Ken Arnold led the team that established Wellcome Collection in 2007. As Head of Public Programmes for much of the past decade, he’s had a unique view of the exhibitions, live events and activities on offer. Here he shares 10 of his most memorable exhibits and events.
1. Jennifer Sutton’s ‘old’ heart
This was shown in our first exhibition - The Heart - in 2007. Jennifer Sutton was a transplant patient, who amazingly came in to visit the show and look at her own heart, removed and replaced with a transplanted one only a few months before.
2. Stuffed Shrew
The stuffed shrew was also shown in the Heart exhibition. I think I’m right in saying that shrews have one of the smallest and fastest-beating hearts among mammals. We bought this one online and, after the show was over, I kept it for the cabinet of curiosities I’ve gathered over the years.
3. Sleep Patterns of a New-Born Baby
We displayed an image of sleep patterns in the Sleeping and Dreaming exhibition. Most parents who remember those first few alarming weeks of sleep madness would empathise with the seeming randomness indicating when a baby decides it’s time to wake and feed. The more settled patterns that shows up in later months provides some sort of compensation I guess.

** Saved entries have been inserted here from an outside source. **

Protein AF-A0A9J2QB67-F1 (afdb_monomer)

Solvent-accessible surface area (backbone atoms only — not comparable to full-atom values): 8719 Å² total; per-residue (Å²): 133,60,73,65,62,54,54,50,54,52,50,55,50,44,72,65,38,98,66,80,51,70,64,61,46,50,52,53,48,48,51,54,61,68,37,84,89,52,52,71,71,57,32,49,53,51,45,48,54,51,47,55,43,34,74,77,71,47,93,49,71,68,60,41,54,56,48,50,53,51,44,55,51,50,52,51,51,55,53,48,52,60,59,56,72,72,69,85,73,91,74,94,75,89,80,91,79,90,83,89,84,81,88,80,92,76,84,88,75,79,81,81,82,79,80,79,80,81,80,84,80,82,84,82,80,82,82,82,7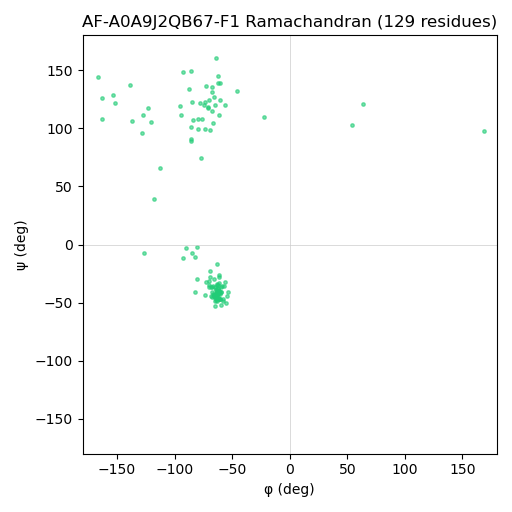6,90,132

Organism: Ascaris lumbricoides (NCBI:txid6252)

Sequence (131 aa):
MDSEQLYLALIDLAYSAPIFDENAVLDALDSALNCEYLSNEEKLRFSQRKLDFLEDLGTDINKLQKHLEYHTQLQKTIEGIATSSKRKSDHESKGNHSEKRSHTNANYGIPYVQQQQQYYVAATTTTDGLL

Foldseek 3Di:
DDPLVVLVVQLVVQVVDPDRDPVSNVVSLVCQLPDPPDDLVSNLVSLVVVLVCCVPPNPDVVSNVVSVVVSVVSVVVVVVVVVVVVPPDDDDDDDDDDDDDDDDDDDPDDDDPPDDDDDDDDDDDPPDDDD

Structure (mmCIF, N/CA/C/O backbone):
data_AF-A0A9J2QB67-F1
#
_entry.id   AF-A0A9J2QB67-F1
#
loop_
_atom_site.group_PDB
_atom_site.id
_atom_site.type_symbol
_atom_site.label_atom_id
_atom_site.label_alt_id
_atom_site.label_comp_id
_atom_site.label_asym_id
_atom_site.label_entity_id
_atom_site.label_seq_id
_atom_site.pdbx_PDB_ins_code
_atom_site.Cartn_x
_atom_site.Cartn_y
_atom_site.Cartn_z
_atom_site.occupancy
_atom_site.B_iso_or_equiv
_atom_site.auth_seq_id
_atom_site.auth_comp_id
_atom_site.auth_asym_id
_atom_site.auth_atom_id
_atom_site.pdbx_PDB_model_num
ATOM 1 N N . MET A 1 1 ? -0.056 -24.028 7.657 1.00 48.44 1 MET A N 1
ATOM 2 C CA . MET A 1 1 ? 0.645 -23.062 6.794 1.00 48.44 1 MET A CA 1
ATOM 3 C C . MET A 1 1 ? -0.027 -21.738 7.051 1.00 48.44 1 MET A C 1
ATOM 5 O O . MET A 1 1 ? -1.178 -21.579 6.662 1.00 48.44 1 MET A O 1
ATOM 9 N N . ASP A 1 2 ? 0.611 -20.895 7.854 1.00 61.69 2 ASP A N 1
ATOM 10 C CA . ASP A 1 2 ? 0.004 -19.665 8.356 1.00 61.69 2 ASP A CA 1
ATOM 11 C C . ASP A 1 2 ? -0.216 -18.690 7.197 1.00 61.69 2 ASP A C 1
ATOM 13 O O . ASP A 1 2 ? 0.683 -18.470 6.384 1.00 61.69 2 ASP A O 1
ATOM 17 N N . SER A 1 3 ? -1.423 -18.125 7.097 1.00 72.44 3 SER A N 1
ATOM 18 C CA . SER A 1 3 ? -1.799 -17.238 5.988 1.00 72.44 3 SER A CA 1
ATOM 19 C C . SER A 1 3 ? -0.844 -16.047 5.856 1.00 72.44 3 SER A C 1
ATOM 21 O O . SER A 1 3 ? -0.589 -15.602 4.743 1.00 72.44 3 SER A O 1
ATOM 23 N N . GLU A 1 4 ? -0.284 -15.558 6.966 1.00 81.88 4 GLU A N 1
ATOM 24 C CA . GLU A 1 4 ? 0.693 -14.464 6.981 1.00 81.88 4 GLU A CA 1
ATOM 25 C C . GLU A 1 4 ? 2.015 -14.845 6.295 1.00 81.88 4 GLU A C 1
ATOM 27 O O . GLU A 1 4 ? 2.534 -14.072 5.492 1.00 81.88 4 GLU A O 1
ATOM 32 N N . GLN A 1 5 ? 2.537 -16.049 6.552 1.00 85.88 5 GLN A N 1
ATOM 33 C CA . GLN A 1 5 ? 3.798 -16.520 5.963 1.00 85.88 5 GLN A CA 1
ATOM 34 C C . GLN A 1 5 ? 3.699 -16.642 4.439 1.00 85.88 5 GLN A C 1
ATOM 36 O O . GLN A 1 5 ? 4.667 -16.364 3.736 1.00 85.88 5 GLN A O 1
ATOM 41 N N . LEU A 1 6 ? 2.520 -17.007 3.922 1.00 85.94 6 LEU A N 1
ATOM 42 C CA . LEU A 1 6 ? 2.271 -17.060 2.482 1.00 85.94 6 LEU A CA 1
ATOM 43 C C . LEU A 1 6 ? 2.345 -15.666 1.843 1.00 85.94 6 LEU A C 1
ATOM 45 O O . LEU A 1 6 ? 2.995 -15.503 0.813 1.00 85.94 6 LEU A O 1
ATOM 49 N N . TYR A 1 7 ? 1.710 -14.663 2.455 1.00 82.50 7 TYR A N 1
ATOM 50 C CA . TYR A 1 7 ? 1.738 -13.295 1.931 1.00 82.50 7 TYR A CA 1
ATOM 51 C C . TYR A 1 7 ? 3.133 -12.673 2.013 1.00 82.50 7 TYR A C 1
ATOM 53 O O . TYR A 1 7 ? 3.536 -11.982 1.082 1.00 82.50 7 TYR A O 1
ATOM 61 N N . LEU A 1 8 ? 3.899 -12.962 3.070 1.00 89.81 8 LEU A N 1
ATOM 62 C CA . LEU A 1 8 ? 5.302 -12.547 3.158 1.00 89.81 8 LEU A CA 1
ATOM 63 C C . LEU A 1 8 ? 6.142 -13.165 2.032 1.00 89.81 8 LEU A C 1
ATOM 65 O O . LEU A 1 8 ? 6.834 -12.439 1.327 1.00 89.81 8 LEU A O 1
ATOM 69 N N . ALA A 1 9 ? 5.999 -14.471 1.787 1.00 87.50 9 ALA A N 1
ATOM 70 C CA . ALA A 1 9 ? 6.723 -15.145 0.709 1.00 87.50 9 ALA A CA 1
ATOM 71 C C . ALA A 1 9 ? 6.370 -14.597 -0.690 1.00 87.50 9 ALA A C 1
ATOM 73 O O . ALA A 1 9 ? 7.232 -14.527 -1.563 1.00 87.50 9 ALA A O 1
ATOM 74 N N . LEU A 1 10 ? 5.115 -14.192 -0.911 1.00 80.75 10 LEU A N 1
ATOM 75 C CA . LEU A 1 10 ? 4.674 -13.549 -2.156 1.00 80.75 10 LEU A CA 1
ATOM 76 C C . LEU A 1 10 ? 5.297 -12.163 -2.352 1.00 80.75 10 LEU A C 1
ATOM 78 O O . LEU A 1 10 ? 5.704 -11.832 -3.465 1.00 80.75 10 LEU A O 1
ATOM 82 N N . ILE A 1 11 ? 5.394 -11.377 -1.280 1.00 80.06 11 ILE A N 1
ATOM 83 C CA . ILE A 1 11 ? 6.034 -10.059 -1.302 1.00 80.06 11 ILE A CA 1
ATOM 84 C C . ILE A 1 11 ? 7.529 -10.207 -1.617 1.00 80.06 11 ILE A C 1
ATOM 86 O O . ILE A 1 11 ? 8.027 -9.546 -2.527 1.00 80.06 11 ILE A O 1
ATOM 90 N N . ASP A 1 12 ? 8.223 -11.128 -0.944 1.00 86.69 12 ASP A N 1
ATOM 91 C CA . ASP A 1 12 ? 9.645 -11.400 -1.186 1.00 86.69 12 ASP A CA 1
ATOM 92 C C . ASP A 1 12 ? 9.903 -11.856 -2.631 1.00 86.69 12 ASP A C 1
ATOM 94 O O . ASP A 1 12 ? 10.854 -11.410 -3.279 1.00 86.69 12 ASP A O 1
ATOM 98 N N . LEU A 1 13 ? 9.021 -12.705 -3.175 1.00 78.81 13 LEU A N 1
ATOM 99 C CA . LEU A 1 13 ? 9.096 -13.139 -4.568 1.00 78.81 13 LEU A CA 1
ATOM 100 C C . LEU A 1 13 ? 8.933 -11.960 -5.535 1.00 78.81 13 LEU A C 1
ATOM 102 O O . LEU A 1 13 ? 9.710 -11.849 -6.484 1.00 78.81 13 LEU A O 1
ATOM 106 N N . ALA A 1 14 ? 7.967 -11.073 -5.293 1.00 71.94 14 ALA A N 1
ATOM 107 C CA . ALA A 1 14 ? 7.747 -9.897 -6.129 1.00 71.94 14 ALA A CA 1
ATOM 108 C C . ALA A 1 14 ? 8.960 -8.945 -6.113 1.00 71.94 14 ALA A C 1
ATOM 110 O O . ALA A 1 14 ? 9.357 -8.448 -7.166 1.00 71.94 14 ALA A O 1
ATOM 111 N N . TYR A 1 15 ? 9.619 -8.767 -4.961 1.00 71.12 15 TYR A N 1
ATOM 112 C CA . TYR A 1 15 ? 10.872 -8.005 -4.867 1.00 71.12 15 TYR A CA 1
ATOM 113 C C . TYR A 1 15 ? 12.048 -8.658 -5.601 1.00 71.12 15 TYR A C 1
ATOM 115 O O . TYR A 1 15 ? 12.943 -7.960 -6.073 1.00 71.12 15 TYR A O 1
ATOM 123 N N . SER A 1 16 ? 12.057 -9.988 -5.710 1.00 77.12 16 SER A N 1
ATOM 124 C CA . SER A 1 16 ? 13.118 -10.737 -6.395 1.00 77.12 16 SER A CA 1
ATOM 125 C C . SER A 1 16 ? 12.983 -10.771 -7.925 1.00 77.12 16 SER A C 1
ATOM 127 O O . SER A 1 16 ? 13.834 -11.353 -8.604 1.00 77.12 16 SER A O 1
ATOM 129 N N . ALA A 1 17 ? 11.921 -10.178 -8.485 1.00 69.56 17 ALA A N 1
ATOM 130 C CA . ALA A 1 17 ? 11.664 -10.205 -9.917 1.00 69.56 17 ALA A CA 1
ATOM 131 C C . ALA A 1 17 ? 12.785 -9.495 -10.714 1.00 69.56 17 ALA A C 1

4. Images of Spiders' Webs
The spiders were under the influence of caffeine, alcohol and other mind-altering drugs when they made the webs. These images were shown in our High Society exhibition. The caffeine one seemed particularly inspired in a free-form sort of way.
5. An ‘awake craniotomy’
This was part of a collaboration with Channel 4 for a 'live surgery’ series. The audience in our auditorium that evening mostly sat in awed silence as we watched a patient still awake talking to the surgeon who was carefully removing parts of his brain. The images were beamed live to Wellcome Collection from a hospital in Southampton. Mind blowing in every sense of the term.
6. Forensic Doll's House
In the 1940s and 1950s Frances Glessner Lee, nicknamed “the mother of forensic investigation”, made miniature models based on crime scene information to investigate how they happened, and crucially who did it. We borrowed one from America for our Forensics: the anatomy of crime show. Though beguilingly beautiful and seemingly an ideal children’s toy, visitors who looked at it with care gradually gathered that it was in fact a crucial tool in the comprehension of a gruesome case of murder.
7. Skeleton With a Green Skull
The skull is green because it was buried underneath the mint in London and the leaching of copper from the coinage turned it that colour. This exhibit from the Skeletons exhibition can currently be seen in Bristol where the show is touring – an exhibition where some wandering London skeletons have met up with others from the West Country, and between them show the wide variety of insights that groups of researchers can reveal by studying the bones of our ancestors.
8. Make a Piano in Spain
We worked with the artist John Newling who asked people in the Euston area what they did to make themselves feel better. He collected hundreds of wildly different answers to this seemingly simple question that he then analysed, pulled apart, and then put back together in new sentences with an eye to mystery and poetry as well as well-being (hence ‘making a piano in Spain’). He read out all the answers verbatim at a performance and also published a yellow artist's book.
9. Sex Related Devices
Early 20th century Japanese sex aids are displayed next to a 19th century British anti-masturbation device in our permanent exhibition - Medicine Man, and well, the juxtaposition says a lot doesn’t it…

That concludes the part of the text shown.